▶ Problem statement
Whenever the string "Homo" appears in a line of the listing below, that line counts. Say how many lines count, and give nothing else.

▶ Input data
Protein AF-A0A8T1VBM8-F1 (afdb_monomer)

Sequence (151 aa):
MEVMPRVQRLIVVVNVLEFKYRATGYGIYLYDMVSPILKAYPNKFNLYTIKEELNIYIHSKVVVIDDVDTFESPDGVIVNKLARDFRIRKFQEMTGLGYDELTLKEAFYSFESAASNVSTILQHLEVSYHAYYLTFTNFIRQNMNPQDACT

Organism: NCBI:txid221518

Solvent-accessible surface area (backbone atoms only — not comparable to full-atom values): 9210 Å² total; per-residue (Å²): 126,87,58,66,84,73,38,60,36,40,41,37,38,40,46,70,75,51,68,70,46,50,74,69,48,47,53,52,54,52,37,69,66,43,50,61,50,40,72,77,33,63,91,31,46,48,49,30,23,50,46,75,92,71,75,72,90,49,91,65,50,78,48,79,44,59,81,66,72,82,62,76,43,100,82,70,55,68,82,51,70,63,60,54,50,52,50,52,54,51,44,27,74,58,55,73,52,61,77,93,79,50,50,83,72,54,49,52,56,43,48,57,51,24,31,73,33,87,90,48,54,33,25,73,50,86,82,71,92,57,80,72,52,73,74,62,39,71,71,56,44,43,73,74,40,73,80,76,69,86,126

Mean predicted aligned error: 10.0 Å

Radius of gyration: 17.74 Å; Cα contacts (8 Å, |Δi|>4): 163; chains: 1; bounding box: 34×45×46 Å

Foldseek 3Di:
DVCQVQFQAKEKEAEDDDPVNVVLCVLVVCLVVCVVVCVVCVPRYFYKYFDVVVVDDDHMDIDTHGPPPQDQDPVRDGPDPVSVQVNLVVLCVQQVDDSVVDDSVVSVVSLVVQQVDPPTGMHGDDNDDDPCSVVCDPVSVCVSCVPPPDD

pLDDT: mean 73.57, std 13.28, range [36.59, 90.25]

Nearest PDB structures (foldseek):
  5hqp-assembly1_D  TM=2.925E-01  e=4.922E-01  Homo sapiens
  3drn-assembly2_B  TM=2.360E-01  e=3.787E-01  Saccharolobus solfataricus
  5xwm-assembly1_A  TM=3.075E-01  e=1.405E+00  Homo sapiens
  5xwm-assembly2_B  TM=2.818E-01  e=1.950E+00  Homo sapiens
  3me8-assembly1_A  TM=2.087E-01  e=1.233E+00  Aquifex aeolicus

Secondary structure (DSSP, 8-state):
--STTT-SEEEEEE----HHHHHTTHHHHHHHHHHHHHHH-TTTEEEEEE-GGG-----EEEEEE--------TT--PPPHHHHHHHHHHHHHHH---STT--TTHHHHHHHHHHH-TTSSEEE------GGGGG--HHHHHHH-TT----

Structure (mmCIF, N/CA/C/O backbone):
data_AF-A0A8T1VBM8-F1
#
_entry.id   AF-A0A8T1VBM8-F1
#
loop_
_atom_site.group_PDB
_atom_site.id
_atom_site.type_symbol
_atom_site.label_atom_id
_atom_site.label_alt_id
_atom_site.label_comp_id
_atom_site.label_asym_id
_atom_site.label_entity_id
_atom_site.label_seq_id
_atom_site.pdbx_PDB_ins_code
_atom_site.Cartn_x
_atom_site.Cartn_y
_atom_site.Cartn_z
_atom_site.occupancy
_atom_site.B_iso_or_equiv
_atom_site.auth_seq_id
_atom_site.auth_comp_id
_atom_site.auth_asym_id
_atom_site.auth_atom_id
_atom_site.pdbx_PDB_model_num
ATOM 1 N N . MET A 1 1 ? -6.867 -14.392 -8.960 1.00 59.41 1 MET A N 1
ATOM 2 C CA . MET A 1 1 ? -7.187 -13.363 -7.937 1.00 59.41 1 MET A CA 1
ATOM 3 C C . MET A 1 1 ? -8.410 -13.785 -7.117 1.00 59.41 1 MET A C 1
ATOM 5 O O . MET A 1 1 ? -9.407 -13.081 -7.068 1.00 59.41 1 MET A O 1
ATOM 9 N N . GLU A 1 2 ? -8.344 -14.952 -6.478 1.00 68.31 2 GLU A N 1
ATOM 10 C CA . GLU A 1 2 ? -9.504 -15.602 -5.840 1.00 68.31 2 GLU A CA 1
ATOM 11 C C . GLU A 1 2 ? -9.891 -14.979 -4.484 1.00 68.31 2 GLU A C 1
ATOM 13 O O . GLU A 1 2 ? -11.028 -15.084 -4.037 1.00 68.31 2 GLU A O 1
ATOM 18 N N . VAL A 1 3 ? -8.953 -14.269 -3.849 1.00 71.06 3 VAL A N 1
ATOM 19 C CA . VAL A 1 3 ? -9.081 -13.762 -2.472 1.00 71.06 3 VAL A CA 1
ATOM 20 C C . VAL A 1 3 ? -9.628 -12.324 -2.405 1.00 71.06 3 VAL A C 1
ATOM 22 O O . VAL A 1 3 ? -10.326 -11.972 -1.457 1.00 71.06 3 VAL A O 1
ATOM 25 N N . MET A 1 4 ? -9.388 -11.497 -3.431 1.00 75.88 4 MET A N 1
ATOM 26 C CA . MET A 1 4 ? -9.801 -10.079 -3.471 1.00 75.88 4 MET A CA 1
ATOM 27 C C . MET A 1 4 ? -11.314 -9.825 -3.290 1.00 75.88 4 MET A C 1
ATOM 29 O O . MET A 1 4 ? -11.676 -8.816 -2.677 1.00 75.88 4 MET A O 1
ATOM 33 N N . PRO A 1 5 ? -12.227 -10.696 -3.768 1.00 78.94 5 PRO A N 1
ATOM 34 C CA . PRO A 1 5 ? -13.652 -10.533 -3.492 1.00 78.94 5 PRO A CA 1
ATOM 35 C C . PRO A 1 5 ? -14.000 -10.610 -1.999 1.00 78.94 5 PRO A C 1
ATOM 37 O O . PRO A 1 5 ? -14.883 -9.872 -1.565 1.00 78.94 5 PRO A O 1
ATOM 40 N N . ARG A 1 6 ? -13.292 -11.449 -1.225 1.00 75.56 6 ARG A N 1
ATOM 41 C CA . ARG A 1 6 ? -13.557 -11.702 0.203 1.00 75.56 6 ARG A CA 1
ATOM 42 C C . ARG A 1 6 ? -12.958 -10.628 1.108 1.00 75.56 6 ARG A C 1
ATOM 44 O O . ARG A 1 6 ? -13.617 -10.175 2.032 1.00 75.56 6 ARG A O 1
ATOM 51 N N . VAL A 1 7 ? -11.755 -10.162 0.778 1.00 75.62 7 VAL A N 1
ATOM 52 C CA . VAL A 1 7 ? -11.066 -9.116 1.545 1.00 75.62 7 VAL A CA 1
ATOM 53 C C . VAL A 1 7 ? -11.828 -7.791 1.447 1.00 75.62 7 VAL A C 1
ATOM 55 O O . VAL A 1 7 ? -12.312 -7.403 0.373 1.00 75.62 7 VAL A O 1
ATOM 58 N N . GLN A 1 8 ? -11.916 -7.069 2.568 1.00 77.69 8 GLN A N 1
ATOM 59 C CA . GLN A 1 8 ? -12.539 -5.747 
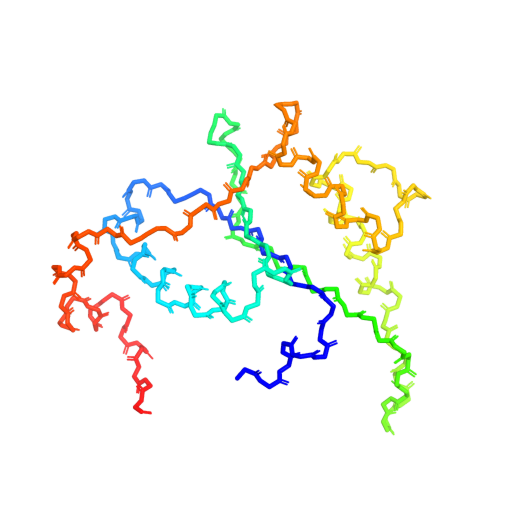2.591 1.00 77.69 8 GLN A CA 1
ATOM 60 C C . GLN A 1 8 ? -11.660 -4.704 1.920 1.00 77.69 8 GLN A C 1
ATOM 62 O O . GLN A 1 8 ? -12.118 -4.068 0.969 1.00 77.69 8 GLN A O 1
ATOM 67 N N . ARG A 1 9 ? -10.404 -4.555 2.364 1.00 79.00 9 ARG A N 1
ATOM 68 C CA . ARG A 1 9 ? -9.393 -3.815 1.601 1.00 79.00 9 ARG A CA 1
ATOM 69 C C . ARG A 1 9 ? -7.971 -4.317 1.858 1.00 79.00 9 ARG A C 1
ATOM 71 O O . ARG A 1 9 ? -7.645 -4.882 2.902 1.00 79.00 9 ARG A O 1
ATOM 78 N N . LEU A 1 10 ? -7.114 -4.042 0.889 1.00 84.44 10 LEU A N 1
ATOM 79 C CA . LEU A 1 10 ? -5.692 -4.328 0.882 1.00 84.44 10 LEU A CA 1
ATOM 80 C C . LEU A 1 10 ? -4.931 -3.002 0.790 1.00 84.44 10 LEU A C 1
ATOM 82 O O . LEU A 1 10 ? -5.073 -2.271 -0.190 1.00 84.44 10 LEU A O 1
ATOM 86 N N . ILE A 1 11 ? -4.132 -2.708 1.815 1.00 85.56 11 ILE A N 1
ATOM 87 C CA . ILE A 1 11 ? -3.216 -1.569 1.824 1.00 85.56 11 ILE A CA 1
ATOM 88 C C . ILE A 1 11 ? -1.802 -2.089 1.620 1.00 85.56 11 ILE A C 1
ATOM 90 O O . ILE A 1 11 ? -1.339 -2.984 2.335 1.00 85.56 11 ILE A O 1
ATOM 94 N N . VAL A 1 12 ? -1.088 -1.490 0.679 1.00 87.06 12 VAL A N 1
ATOM 95 C CA . VAL A 1 12 ? 0.325 -1.778 0.461 1.00 87.06 12 VAL A CA 1
ATOM 96 C C . VAL A 1 12 ? 1.109 -0.480 0.592 1.00 87.06 12 VAL A C 1
ATOM 98 O O . VAL A 1 12 ? 0.797 0.507 -0.066 1.00 87.06 12 VAL A O 1
ATOM 101 N N . VAL A 1 13 ? 2.125 -0.482 1.454 1.00 86.19 13 VAL A N 1
ATOM 102 C CA . VAL A 1 13 ? 3.088 0.614 1.584 1.00 86.19 13 VAL A CA 1
ATOM 103 C C . VAL A 1 13 ? 4.415 0.132 1.028 1.00 86.19 13 VAL A C 1
ATOM 105 O O . VAL A 1 13 ? 5.038 -0.780 1.583 1.00 86.19 13 VAL A O 1
ATOM 108 N N . VAL A 1 14 ? 4.835 0.726 -0.079 1.00 82.56 14 VAL A N 1
ATOM 109 C CA . VAL A 1 14 ? 6.121 0.435 -0.718 1.00 82.56 14 VAL A CA 1
ATOM 110 C C . VAL A 1 14 ? 7.088 1.589 -0.512 1.00 82.56 14 VAL A C 1
ATOM 112 O O . VAL A 1 14 ? 6.700 2.679 -0.093 1.00 82.56 14 VAL A O 1
ATOM 115 N N . ASN A 1 15 ? 8.365 1.334 -0.778 1.00 74.75 15 ASN A N 1
ATOM 116 C CA . ASN A 1 15 ? 9.353 2.394 -0.743 1.00 74.75 15 ASN A CA 1
ATOM 117 C C . ASN A 1 15 ? 9.220 3.337 -1.934 1.00 74.75 15 ASN A C 1
ATOM 119 O O . ASN A 1 15 ? 8.777 2.941 -3.018 1.00 74.75 15 ASN A O 1
ATOM 123 N N . VAL A 1 16 ? 9.765 4.537 -1.756 1.00 67.69 16 VAL A N 1
ATOM 124 C CA . VAL A 1 16 ? 10.067 5.425 -2.870 1.00 67.69 16 VAL A CA 1
ATOM 125 C C . VAL A 1 16 ? 11.045 4.715 -3.793 1.00 67.69 16 VAL A C 1
ATOM 127 O O . VAL A 1 16 ? 12.117 4.261 -3.384 1.00 67.69 16 VAL A O 1
ATOM 130 N N . LEU A 1 17 ? 10.678 4.632 -5.067 1.00 64.88 17 LEU A N 1
ATOM 131 C CA . LEU A 1 17 ? 11.589 4.138 -6.078 1.00 64.88 17 LEU A CA 1
ATOM 132 C C . LEU A 1 17 ? 12.632 5.192 -6.387 1.00 64.88 17 LEU A C 1
ATOM 134 O O . LEU A 1 17 ? 12.376 6.086 -7.199 1.00 64.88 17 LEU A O 1
ATOM 138 N N . GLU A 1 18 ? 13.815 5.046 -5.786 1.00 64.81 18 GLU A N 1
ATOM 139 C CA . GLU A 1 18 ? 14.990 5.790 -6.227 1.00 64.81 18 GLU A CA 1
ATOM 140 C C . GLU A 1 18 ? 15.166 5.620 -7.740 1.00 64.81 18 GLU A C 1
ATOM 142 O O . GLU A 1 18 ? 14.883 4.564 -8.320 1.00 64.81 18 GLU A O 1
ATOM 147 N N . PHE A 1 19 ? 15.686 6.661 -8.388 1.00 59.03 19 PHE A N 1
ATOM 148 C CA . PHE A 1 19 ? 15.885 6.699 -9.836 1.00 59.03 19 PHE A CA 1
ATOM 149 C C . PHE A 1 19 ? 16.622 5.461 -10.380 1.00 59.03 19 PHE A C 1
ATOM 151 O O . PHE A 1 19 ? 16.277 4.948 -11.446 1.00 59.03 19 PHE A O 1
ATOM 158 N N . LYS A 1 20 ? 17.581 4.925 -9.611 1.00 54.81 20 LYS A N 1
ATOM 159 C CA . LYS A 1 20 ? 18.318 3.699 -9.951 1.00 54.81 20 LYS A CA 1
ATOM 160 C C . LYS A 1 20 ? 17.395 2.490 -10.133 1.00 54.81 20 LYS A C 1
ATOM 162 O O . LYS A 1 20 ? 17.563 1.761 -11.101 1.00 54.81 20 LYS A O 1
ATOM 167 N N . TYR A 1 21 ? 16.384 2.319 -9.281 1.00 61.09 21 TYR A N 1
ATOM 168 C CA . TYR A 1 21 ? 15.432 1.207 -9.380 1.00 61.09 21 TYR A CA 1
ATOM 169 C C . TYR A 1 21 ? 14.428 1.385 -10.527 1.00 61.09 21 TYR A C 1
ATOM 171 O O . TYR A 1 21 ? 14.010 0.407 -11.149 1.00 61.09 21 TYR A O 1
ATOM 179 N N . ARG A 1 22 ? 14.073 2.634 -10.872 1.00 63.03 22 ARG A N 1
ATOM 180 C CA . ARG A 1 22 ? 13.264 2.922 -12.073 1.00 63.03 22 ARG A CA 1
ATOM 181 C C . ARG A 1 22 ? 14.011 2.520 -13.349 1.00 63.03 22 ARG A C 1
ATOM 183 O O . ARG A 1 22 ? 13.412 1.925 -14.243 1.00 63.03 22 ARG A O 1
ATOM 190 N N . ALA A 1 23 ? 15.319 2.785 -13.401 1.00 61.06 23 ALA A N 1
ATOM 191 C CA . ALA A 1 23 ? 16.179 2.427 -14.529 1.00 61.06 23 ALA A CA 1
ATOM 192 C C . ALA A 1 23 ? 16.409 0.909 -14.668 1.00 61.06 23 ALA A C 1
ATOM 194 O O . ALA A 1 23 ? 16.582 0.420 -15.782 1.00 61.06 23 ALA A O 1
ATOM 195 N N . THR A 1 24 ? 16.349 0.145 -13.573 1.00 66.75 24 THR A N 1
ATOM 196 C CA . THR A 1 24 ? 16.470 -1.326 -13.579 1.00 66.75 24 THR A CA 1
ATOM 197 C C . THR A 1 24 ? 15.120 -2.036 -13.730 1.00 66.75 24 THR A C 1
ATOM 199 O O . THR A 1 24 ? 14.932 -3.141 -13.236 1.00 66.75 24 THR A O 1
ATOM 202 N N . GLY A 1 25 ? 14.123 -1.402 -14.347 1.00 71.25 25 GLY A N 1
ATOM 203 C CA . GLY A 1 25 ? 12.870 -2.075 -14.706 1.00 71.25 25 GLY A CA 1
ATOM 204 C C . GLY A 1 25 ? 11.926 -2.392 -13.550 1.00 71.25 25 GLY A C 1
ATOM 205 O O . GLY A 1 25 ? 10.863 -2.957 -13.786 1.00 71.25 25 GLY A O 1
ATOM 206 N N . TYR A 1 26 ? 12.218 -1.977 -12.316 1.00 75.44 26 TYR A N 1
ATOM 207 C CA . TYR A 1 26 ? 11.263 -2.165 -11.221 1.00 75.44 26 TYR A CA 1
ATOM 208 C C . TYR A 1 26 ? 9.926 -1.478 -11.530 1.00 75.44 26 TYR A C 1
ATOM 210 O O . TYR A 1 26 ? 8.868 -2.017 -11.225 1.00 75.44 26 TYR A O 1
ATOM 218 N N . GLY A 1 27 ? 9.963 -0.310 -12.181 1.00 78.69 27 GLY A N 1
ATOM 219 C CA . GLY A 1 27 ? 8.756 0.428 -12.555 1.00 78.69 27 GLY A CA 1
ATOM 220 C C . GLY A 1 27 ? 7.802 -0.381 -13.441 1.00 78.69 27 GLY A C 1
ATOM 221 O O . GLY A 1 27 ? 6.606 -0.391 -13.169 1.00 78.69 27 GLY A O 1
ATOM 222 N N . ILE A 1 28 ? 8.321 -1.106 -14.443 1.00 80.56 28 ILE A N 1
ATOM 223 C CA . ILE A 1 28 ? 7.480 -1.946 -15.310 1.00 80.56 28 ILE A CA 1
ATOM 224 C C . ILE A 1 28 ? 6.928 -3.152 -14.545 1.00 80.56 28 ILE A C 1
ATOM 226 O O . ILE A 1 28 ? 5.748 -3.452 -14.675 1.00 80.56 28 ILE A O 1
ATOM 230 N N . TYR A 1 29 ? 7.724 -3.788 -13.678 1.00 80.62 29 TYR A N 1
ATOM 231 C CA . TYR A 1 29 ? 7.231 -4.890 -12.845 1.00 80.62 29 TYR A CA 1
ATOM 232 C C . TYR A 1 29 ? 6.132 -4.433 -11.883 1.00 80.62 29 TYR A C 1
ATOM 234 O O . TYR A 1 29 ? 5.096 -5.087 -11.773 1.00 80.62 29 TYR A O 1
ATOM 242 N N . LEU A 1 30 ? 6.324 -3.294 -11.212 1.00 81.56 30 LEU A N 1
ATOM 243 C CA . LEU A 1 30 ? 5.304 -2.714 -10.344 1.00 81.56 30 LEU A CA 1
ATOM 244 C C . LEU A 1 30 ? 4.035 -2.387 -11.144 1.00 81.56 30 LEU A C 1
ATOM 246 O O . LEU A 1 30 ? 2.939 -2.723 -10.701 1.00 81.56 30 LEU A O 1
ATOM 250 N N . TYR A 1 31 ? 4.179 -1.792 -12.333 1.00 86.19 31 TYR A N 1
ATOM 251 C CA . TYR A 1 31 ? 3.056 -1.507 -13.224 1.00 86.19 31 TYR A CA 1
ATOM 252 C C . TYR A 1 31 ? 2.299 -2.778 -13.623 1.00 86.19 31 TYR A C 1
ATOM 254 O O . TYR A 1 31 ? 1.083 -2.833 -13.432 1.00 86.19 31 TYR A O 1
ATOM 262 N N . ASP A 1 32 ? 2.991 -3.800 -14.122 1.00 85.31 32 ASP A N 1
ATOM 263 C CA . ASP A 1 32 ? 2.382 -5.044 -14.606 1.00 85.31 32 ASP A CA 1
ATOM 264 C C . ASP A 1 32 ? 1.677 -5.814 -13.481 1.00 85.31 32 ASP A C 1
ATOM 266 O O . ASP A 1 32 ? 0.586 -6.348 -13.684 1.00 85.31 32 ASP A O 1
ATOM 270 N N . MET A 1 33 ? 2.261 -5.839 -12.278 1.00 83.44 33 MET A N 1
ATOM 271 C CA . MET A 1 33 ? 1.674 -6.529 -11.126 1.00 83.44 33 MET A CA 1
ATOM 272 C C . MET A 1 33 ? 0.475 -5.780 -10.544 1.00 83.44 33 MET A C 1
ATOM 274 O O . MET A 1 33 ? -0.535 -6.393 -10.195 1.00 83.44 33 MET A O 1
ATOM 278 N N . VAL A 1 34 ? 0.583 -4.457 -10.401 1.00 86.81 34 VAL A N 1
ATOM 279 C CA . VAL A 1 34 ? -0.375 -3.674 -9.614 1.00 86.81 34 VAL A CA 1
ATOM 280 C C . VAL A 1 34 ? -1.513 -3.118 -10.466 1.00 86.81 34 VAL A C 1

▶ Problem solution
3